Minori, la Cassazione stabilisce: “I fatti contano più della psicologia”
ROMA – In una recente ordinanza, la Cassazione ha affermato un principio di fondamentale importanza nel diritto di famiglia: “Nel processo si giudicano i fatti, la psicologia non fa sentenza.” L’ordinanza 4595, emessa il 13 marzo 2025, ha respinto un procedimento civile in cui l’affido di due fratelli minori era stato deciso sulla base di una consulenza tecnica che etichettava la madre come ‘ostativa-alienante’, evidenziando un errore grave nell’approccio utilizzato.
La sentenza si pone come una netta critica verso la prassi di ricorrere unicamente a diagnosi psicologiche per determinare l’idoneità genitoriale. “Non è possibile far discendere dalla diagnosi di una patologia…una presunzione di colpevolezza o inadeguatezza della funzione genitoriale,” sottolinea la Cassazione, rimarcando così l’importanza di un’analisi completa e oggettiva.
La mancata attenzione ai minori
La questione ha origine da un caso in cui un padre con affido condiviso dei figli aveva presentato ricorso per il mancato rispetto dei diritti di visita stabiliti durante la separazione.
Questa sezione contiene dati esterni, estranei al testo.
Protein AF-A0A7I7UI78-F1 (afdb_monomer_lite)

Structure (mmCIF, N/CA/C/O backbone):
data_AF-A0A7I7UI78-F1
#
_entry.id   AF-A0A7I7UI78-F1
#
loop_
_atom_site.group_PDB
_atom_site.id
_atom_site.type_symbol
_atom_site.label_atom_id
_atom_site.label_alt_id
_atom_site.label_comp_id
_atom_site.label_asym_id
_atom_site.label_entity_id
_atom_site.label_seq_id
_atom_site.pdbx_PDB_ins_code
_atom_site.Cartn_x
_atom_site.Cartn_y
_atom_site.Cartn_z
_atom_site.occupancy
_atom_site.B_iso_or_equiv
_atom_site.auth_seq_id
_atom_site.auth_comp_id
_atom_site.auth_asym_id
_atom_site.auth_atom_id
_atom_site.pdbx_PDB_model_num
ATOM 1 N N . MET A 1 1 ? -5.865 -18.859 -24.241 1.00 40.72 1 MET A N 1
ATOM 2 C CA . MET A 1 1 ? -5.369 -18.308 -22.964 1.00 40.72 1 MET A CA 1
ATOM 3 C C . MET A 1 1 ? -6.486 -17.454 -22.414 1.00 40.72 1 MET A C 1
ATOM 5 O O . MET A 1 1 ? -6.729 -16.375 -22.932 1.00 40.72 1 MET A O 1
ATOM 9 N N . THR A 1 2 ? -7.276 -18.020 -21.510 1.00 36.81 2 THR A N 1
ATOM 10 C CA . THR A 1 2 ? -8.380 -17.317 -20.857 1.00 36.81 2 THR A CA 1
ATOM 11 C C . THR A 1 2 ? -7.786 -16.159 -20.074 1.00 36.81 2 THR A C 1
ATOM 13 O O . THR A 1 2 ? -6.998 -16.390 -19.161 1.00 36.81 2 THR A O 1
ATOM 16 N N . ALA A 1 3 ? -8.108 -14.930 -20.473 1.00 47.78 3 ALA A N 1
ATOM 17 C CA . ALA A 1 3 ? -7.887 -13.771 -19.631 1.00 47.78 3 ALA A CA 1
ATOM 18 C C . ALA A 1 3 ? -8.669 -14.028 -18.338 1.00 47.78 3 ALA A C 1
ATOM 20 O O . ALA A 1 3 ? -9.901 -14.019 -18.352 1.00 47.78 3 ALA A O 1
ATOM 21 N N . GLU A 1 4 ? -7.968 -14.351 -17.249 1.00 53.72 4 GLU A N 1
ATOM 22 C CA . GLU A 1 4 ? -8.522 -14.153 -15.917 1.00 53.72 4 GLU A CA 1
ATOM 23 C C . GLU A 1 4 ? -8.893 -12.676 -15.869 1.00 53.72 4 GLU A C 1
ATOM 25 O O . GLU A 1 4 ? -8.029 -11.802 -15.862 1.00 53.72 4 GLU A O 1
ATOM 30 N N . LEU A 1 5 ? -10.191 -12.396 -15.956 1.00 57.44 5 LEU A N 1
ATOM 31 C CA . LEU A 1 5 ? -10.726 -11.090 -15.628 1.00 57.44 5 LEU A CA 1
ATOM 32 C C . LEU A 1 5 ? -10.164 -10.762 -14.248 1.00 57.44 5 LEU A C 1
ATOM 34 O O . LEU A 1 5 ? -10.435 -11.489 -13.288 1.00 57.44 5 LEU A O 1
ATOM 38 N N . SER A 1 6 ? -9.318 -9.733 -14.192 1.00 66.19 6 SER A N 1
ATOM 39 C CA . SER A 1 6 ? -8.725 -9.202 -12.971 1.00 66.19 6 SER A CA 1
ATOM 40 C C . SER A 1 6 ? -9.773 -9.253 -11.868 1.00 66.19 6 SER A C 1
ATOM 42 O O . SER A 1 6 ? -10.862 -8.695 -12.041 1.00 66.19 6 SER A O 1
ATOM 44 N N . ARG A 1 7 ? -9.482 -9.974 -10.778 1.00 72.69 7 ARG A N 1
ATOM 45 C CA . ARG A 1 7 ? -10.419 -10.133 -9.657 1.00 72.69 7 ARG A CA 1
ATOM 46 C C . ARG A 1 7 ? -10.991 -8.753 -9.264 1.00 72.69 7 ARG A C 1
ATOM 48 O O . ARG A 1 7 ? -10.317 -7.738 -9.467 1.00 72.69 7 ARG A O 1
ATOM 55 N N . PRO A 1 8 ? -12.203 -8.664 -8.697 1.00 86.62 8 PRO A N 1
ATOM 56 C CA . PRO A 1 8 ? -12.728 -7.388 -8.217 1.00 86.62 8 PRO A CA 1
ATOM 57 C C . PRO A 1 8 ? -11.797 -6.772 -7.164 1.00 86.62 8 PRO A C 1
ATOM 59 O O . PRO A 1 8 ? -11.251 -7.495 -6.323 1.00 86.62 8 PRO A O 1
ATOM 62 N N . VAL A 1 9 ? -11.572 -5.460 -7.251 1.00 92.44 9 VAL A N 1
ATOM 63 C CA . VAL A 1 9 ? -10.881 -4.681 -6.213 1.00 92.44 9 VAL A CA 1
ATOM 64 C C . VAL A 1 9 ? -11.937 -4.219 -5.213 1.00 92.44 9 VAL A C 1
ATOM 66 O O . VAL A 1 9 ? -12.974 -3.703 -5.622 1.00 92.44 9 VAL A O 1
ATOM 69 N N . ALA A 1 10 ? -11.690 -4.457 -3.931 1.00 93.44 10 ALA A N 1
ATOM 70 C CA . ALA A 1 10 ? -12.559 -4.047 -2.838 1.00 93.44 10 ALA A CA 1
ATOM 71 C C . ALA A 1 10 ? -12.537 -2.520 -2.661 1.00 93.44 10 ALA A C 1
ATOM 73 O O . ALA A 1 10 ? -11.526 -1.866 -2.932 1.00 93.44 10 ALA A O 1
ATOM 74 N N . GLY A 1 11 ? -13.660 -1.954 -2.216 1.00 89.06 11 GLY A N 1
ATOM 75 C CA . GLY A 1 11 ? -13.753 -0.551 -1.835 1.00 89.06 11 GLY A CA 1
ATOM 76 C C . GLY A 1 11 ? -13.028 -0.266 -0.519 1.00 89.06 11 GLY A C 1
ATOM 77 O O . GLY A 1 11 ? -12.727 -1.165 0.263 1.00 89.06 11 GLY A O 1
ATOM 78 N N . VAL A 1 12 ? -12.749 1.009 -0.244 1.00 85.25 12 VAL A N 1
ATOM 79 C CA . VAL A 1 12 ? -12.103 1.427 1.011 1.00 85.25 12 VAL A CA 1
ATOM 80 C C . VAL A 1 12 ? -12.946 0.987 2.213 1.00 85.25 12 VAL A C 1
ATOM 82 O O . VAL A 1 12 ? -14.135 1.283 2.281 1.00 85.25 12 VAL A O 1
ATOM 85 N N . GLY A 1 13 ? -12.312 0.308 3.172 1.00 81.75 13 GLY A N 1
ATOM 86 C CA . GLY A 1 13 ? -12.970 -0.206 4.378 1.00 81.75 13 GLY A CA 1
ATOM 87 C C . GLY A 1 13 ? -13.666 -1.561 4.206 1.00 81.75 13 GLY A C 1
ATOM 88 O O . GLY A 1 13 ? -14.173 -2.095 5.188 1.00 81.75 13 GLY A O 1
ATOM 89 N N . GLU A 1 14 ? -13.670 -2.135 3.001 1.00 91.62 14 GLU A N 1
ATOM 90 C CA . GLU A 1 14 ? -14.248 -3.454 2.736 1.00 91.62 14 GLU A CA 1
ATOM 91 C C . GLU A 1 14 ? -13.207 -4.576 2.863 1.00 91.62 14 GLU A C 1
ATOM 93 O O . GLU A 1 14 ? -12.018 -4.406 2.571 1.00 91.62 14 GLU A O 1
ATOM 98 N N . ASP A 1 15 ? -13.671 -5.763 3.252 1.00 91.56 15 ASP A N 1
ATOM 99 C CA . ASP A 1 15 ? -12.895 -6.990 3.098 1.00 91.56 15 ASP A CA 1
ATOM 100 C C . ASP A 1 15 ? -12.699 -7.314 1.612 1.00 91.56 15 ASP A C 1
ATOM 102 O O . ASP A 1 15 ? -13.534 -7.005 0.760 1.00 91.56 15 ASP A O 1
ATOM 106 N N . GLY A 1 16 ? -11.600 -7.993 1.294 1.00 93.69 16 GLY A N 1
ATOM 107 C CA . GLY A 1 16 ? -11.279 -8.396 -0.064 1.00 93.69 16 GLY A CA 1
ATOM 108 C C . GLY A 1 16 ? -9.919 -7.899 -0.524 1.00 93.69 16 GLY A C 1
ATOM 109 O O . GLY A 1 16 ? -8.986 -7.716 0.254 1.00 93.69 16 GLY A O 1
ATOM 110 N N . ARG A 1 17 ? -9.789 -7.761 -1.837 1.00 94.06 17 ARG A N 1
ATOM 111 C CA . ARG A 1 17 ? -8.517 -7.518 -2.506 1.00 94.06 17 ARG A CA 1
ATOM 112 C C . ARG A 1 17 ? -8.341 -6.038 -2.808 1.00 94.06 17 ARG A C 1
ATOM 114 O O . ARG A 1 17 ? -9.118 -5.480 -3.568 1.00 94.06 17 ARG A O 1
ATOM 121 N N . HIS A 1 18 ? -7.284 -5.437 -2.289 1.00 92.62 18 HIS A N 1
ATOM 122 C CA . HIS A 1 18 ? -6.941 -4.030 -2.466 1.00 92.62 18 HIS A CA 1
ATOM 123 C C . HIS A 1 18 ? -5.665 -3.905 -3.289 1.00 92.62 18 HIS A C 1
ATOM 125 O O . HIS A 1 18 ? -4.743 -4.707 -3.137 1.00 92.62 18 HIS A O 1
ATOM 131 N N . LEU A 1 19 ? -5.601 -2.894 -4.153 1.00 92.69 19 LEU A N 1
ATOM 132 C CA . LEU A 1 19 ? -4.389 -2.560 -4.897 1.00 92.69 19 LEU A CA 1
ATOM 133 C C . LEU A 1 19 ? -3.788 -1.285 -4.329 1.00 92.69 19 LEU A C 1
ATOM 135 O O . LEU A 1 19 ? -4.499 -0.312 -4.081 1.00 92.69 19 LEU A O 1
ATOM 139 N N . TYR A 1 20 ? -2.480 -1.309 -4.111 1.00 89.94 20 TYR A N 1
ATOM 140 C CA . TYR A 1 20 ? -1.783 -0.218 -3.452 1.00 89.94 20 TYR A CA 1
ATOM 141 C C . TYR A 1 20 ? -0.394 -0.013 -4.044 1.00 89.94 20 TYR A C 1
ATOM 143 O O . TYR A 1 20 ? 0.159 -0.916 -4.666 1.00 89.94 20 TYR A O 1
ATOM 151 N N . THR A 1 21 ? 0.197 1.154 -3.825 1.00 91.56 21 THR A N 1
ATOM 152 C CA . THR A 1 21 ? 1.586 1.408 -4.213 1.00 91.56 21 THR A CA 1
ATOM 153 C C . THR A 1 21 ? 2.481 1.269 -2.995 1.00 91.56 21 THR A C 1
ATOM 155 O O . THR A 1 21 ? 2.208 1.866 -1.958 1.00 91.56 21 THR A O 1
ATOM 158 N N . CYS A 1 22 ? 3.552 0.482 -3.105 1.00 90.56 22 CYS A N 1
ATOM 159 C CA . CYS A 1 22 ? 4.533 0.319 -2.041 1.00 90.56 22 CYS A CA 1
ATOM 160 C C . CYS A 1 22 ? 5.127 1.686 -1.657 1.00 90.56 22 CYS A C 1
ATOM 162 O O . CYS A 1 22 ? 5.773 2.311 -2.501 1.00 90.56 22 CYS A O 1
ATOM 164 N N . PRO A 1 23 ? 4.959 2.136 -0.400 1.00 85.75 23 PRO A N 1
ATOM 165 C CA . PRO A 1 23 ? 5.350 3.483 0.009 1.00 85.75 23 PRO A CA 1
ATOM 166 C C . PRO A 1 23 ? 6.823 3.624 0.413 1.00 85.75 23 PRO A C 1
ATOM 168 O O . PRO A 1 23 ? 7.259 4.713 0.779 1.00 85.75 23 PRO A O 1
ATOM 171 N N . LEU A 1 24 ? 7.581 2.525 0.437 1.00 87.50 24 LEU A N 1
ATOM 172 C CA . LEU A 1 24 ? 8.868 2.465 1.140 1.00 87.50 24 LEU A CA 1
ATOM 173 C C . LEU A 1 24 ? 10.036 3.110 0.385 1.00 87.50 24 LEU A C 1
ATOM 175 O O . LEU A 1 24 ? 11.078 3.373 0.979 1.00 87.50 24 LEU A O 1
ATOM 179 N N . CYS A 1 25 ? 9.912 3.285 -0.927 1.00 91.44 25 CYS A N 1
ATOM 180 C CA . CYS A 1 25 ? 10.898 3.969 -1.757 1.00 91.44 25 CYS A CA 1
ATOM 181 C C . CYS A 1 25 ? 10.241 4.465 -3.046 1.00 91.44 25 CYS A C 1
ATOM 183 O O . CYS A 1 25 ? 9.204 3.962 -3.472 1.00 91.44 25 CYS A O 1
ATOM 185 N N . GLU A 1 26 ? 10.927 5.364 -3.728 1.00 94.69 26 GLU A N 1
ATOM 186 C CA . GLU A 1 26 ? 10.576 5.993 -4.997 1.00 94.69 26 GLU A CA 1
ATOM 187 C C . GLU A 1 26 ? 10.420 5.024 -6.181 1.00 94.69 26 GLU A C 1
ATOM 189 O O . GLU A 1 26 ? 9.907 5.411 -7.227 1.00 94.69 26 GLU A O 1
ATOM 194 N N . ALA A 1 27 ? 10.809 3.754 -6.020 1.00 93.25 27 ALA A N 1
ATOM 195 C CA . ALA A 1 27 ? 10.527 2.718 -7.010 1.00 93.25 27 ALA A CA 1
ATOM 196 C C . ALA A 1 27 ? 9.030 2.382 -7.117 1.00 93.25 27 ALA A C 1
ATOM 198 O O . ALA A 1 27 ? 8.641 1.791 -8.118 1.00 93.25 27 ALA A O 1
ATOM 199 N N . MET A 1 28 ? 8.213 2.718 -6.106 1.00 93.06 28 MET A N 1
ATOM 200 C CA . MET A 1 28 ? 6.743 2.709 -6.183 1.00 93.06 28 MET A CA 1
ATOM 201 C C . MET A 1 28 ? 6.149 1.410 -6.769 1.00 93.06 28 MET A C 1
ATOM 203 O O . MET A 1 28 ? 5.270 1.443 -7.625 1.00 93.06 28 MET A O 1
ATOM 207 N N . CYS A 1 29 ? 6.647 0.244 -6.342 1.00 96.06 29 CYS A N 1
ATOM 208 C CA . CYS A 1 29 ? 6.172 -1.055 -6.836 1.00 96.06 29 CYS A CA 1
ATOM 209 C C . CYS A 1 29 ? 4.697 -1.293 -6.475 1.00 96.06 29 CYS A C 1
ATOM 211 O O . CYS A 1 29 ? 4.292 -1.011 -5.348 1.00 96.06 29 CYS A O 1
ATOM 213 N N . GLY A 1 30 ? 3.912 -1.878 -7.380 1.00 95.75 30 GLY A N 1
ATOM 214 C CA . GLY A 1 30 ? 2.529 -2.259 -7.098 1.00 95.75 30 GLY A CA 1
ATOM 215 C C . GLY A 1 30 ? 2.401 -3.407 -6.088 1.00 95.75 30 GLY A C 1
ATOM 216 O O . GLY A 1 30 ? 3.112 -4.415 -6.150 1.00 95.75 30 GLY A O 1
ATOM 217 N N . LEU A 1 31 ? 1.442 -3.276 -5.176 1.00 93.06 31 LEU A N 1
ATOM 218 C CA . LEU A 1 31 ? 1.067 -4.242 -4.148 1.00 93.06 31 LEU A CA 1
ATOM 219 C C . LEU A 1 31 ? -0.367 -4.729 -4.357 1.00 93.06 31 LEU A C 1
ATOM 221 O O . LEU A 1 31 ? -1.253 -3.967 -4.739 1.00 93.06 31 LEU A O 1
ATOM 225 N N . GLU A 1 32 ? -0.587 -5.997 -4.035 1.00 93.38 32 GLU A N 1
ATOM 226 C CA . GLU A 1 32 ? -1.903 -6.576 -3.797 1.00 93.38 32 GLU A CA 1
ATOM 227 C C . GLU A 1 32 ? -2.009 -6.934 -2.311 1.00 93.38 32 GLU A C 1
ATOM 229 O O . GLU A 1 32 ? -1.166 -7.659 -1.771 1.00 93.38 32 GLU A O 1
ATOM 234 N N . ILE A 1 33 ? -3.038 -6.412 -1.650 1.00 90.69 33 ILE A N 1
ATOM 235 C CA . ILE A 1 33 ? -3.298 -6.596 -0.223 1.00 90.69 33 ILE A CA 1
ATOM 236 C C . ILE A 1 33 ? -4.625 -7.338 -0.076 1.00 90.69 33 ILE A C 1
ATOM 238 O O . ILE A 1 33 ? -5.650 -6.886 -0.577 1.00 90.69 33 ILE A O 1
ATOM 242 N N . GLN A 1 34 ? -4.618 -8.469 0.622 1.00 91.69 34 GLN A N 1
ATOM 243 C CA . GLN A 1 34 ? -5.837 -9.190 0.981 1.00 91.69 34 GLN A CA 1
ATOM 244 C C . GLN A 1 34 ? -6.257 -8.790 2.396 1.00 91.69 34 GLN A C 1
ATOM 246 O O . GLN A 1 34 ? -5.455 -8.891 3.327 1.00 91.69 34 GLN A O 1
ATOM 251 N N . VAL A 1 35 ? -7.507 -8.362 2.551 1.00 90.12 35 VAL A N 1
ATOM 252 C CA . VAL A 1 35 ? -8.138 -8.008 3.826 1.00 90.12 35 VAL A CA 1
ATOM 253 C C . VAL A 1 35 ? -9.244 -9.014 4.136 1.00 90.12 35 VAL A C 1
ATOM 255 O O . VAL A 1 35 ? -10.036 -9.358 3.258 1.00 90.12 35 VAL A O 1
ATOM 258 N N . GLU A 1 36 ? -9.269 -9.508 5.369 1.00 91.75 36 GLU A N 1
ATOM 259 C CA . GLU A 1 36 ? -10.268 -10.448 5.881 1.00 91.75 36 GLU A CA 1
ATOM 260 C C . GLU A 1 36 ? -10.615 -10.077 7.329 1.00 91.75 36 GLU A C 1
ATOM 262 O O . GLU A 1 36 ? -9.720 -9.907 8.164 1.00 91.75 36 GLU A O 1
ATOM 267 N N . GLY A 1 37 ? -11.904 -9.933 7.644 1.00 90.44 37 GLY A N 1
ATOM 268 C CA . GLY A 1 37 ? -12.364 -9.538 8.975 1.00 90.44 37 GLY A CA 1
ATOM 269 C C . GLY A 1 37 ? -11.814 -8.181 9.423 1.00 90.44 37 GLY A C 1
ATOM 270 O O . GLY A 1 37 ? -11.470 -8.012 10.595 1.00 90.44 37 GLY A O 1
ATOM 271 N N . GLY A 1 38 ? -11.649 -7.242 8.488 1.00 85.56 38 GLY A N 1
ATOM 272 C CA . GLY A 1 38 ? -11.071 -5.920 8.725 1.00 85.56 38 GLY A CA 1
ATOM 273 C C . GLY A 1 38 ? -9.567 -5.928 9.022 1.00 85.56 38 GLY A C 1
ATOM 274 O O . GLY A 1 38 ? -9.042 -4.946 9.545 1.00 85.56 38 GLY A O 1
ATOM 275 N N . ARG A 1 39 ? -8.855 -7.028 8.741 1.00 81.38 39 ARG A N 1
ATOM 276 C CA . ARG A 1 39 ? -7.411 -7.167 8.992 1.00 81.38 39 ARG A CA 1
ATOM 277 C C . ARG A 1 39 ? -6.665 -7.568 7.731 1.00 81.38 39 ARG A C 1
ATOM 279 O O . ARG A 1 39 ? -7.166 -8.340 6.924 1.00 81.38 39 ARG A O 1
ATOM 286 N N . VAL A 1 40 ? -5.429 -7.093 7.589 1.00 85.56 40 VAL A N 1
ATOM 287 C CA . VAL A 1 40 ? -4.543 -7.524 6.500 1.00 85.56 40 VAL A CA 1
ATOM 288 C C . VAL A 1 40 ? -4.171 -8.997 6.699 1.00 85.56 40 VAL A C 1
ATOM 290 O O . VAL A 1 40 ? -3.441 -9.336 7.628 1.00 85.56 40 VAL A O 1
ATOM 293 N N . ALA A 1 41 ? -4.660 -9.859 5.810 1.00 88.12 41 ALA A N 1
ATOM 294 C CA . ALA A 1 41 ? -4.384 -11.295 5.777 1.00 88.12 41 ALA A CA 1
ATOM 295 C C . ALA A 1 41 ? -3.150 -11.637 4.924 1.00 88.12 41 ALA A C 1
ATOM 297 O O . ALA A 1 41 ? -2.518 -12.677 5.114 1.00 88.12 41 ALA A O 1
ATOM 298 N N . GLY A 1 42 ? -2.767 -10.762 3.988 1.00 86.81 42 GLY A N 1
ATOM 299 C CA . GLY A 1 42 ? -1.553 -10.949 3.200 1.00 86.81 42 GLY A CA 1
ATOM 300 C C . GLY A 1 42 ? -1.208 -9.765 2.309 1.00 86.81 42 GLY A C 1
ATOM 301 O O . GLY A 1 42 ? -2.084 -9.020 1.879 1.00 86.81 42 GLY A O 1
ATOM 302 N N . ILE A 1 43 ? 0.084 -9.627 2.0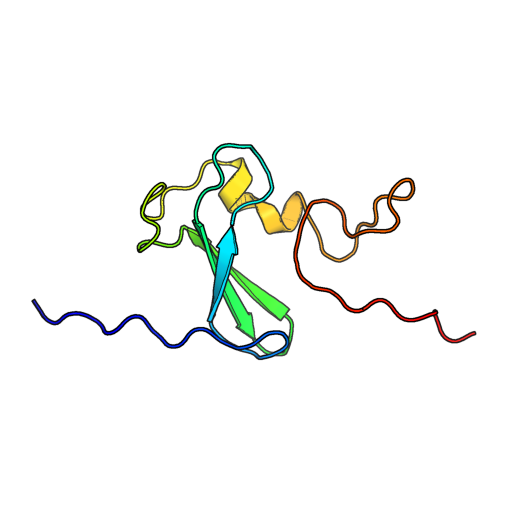12 1.00 89.44 43 ILE A N 1
ATOM 303 C CA . ILE A 1 43 ? 0.628 -8.629 1.086 1.00 89.44 43 ILE A CA 1
ATOM 304 C C . ILE A 1 43 ? 1.502 -9.356 0.069 1.00 89.44 43 ILE A C 1
ATOM 306 O O . ILE A 1 43 ? 2.347 -10.176 0.435 1.00 89.44 43 ILE A O 1
ATOM 310 N N . ARG A 1 44 ? 1.289 -9.078 -1.216 1.00 92.31 44 ARG A N 1
ATOM 311 C CA . ARG A 1 44 ? 2.074 -9.618 -2.333 1.00 92.31 44 ARG A CA 1
ATOM 312 C C . ARG A 1 44 ? 2.344 -8.523 -3.359 1.00 92.31 44 ARG A C 1
ATOM 314 O O . ARG A 1 44 ? 1.723 -7.467 -3.325 1.00 92.31 44 ARG A O 1
ATOM 321 N N . GLY A 1 45 ? 3.272 -8.773 -4.279 1.00 94.94 45 GLY A N 1
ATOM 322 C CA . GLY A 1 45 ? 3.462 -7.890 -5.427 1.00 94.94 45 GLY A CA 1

La madre, da parte sua, aveva richiesto l’affido esclusivo, avanzando accuse di violenza. Tuttavia, i bambini, in particolare il maggiore di 12 anni, avevano espresso timori e segnalato violenze subite; ma i giudici non li hanno ascoltati. Il Tribunale, infatti, ha proceduto a un’affidamento ai servizi sociali senza considerare adeguatamente le testimonianze dei minori.
La Cassazione ha rimarcato che “l’ascolto diretto del giudice e l’ascolto mediante consulenza non sono equivalenti.” In questo caso, sarebbe stato fondamentale considerare e motivare il mancato ascolto deliberato del 12enne, evidenziando un’importante omissione da parte della Corte d’Appello.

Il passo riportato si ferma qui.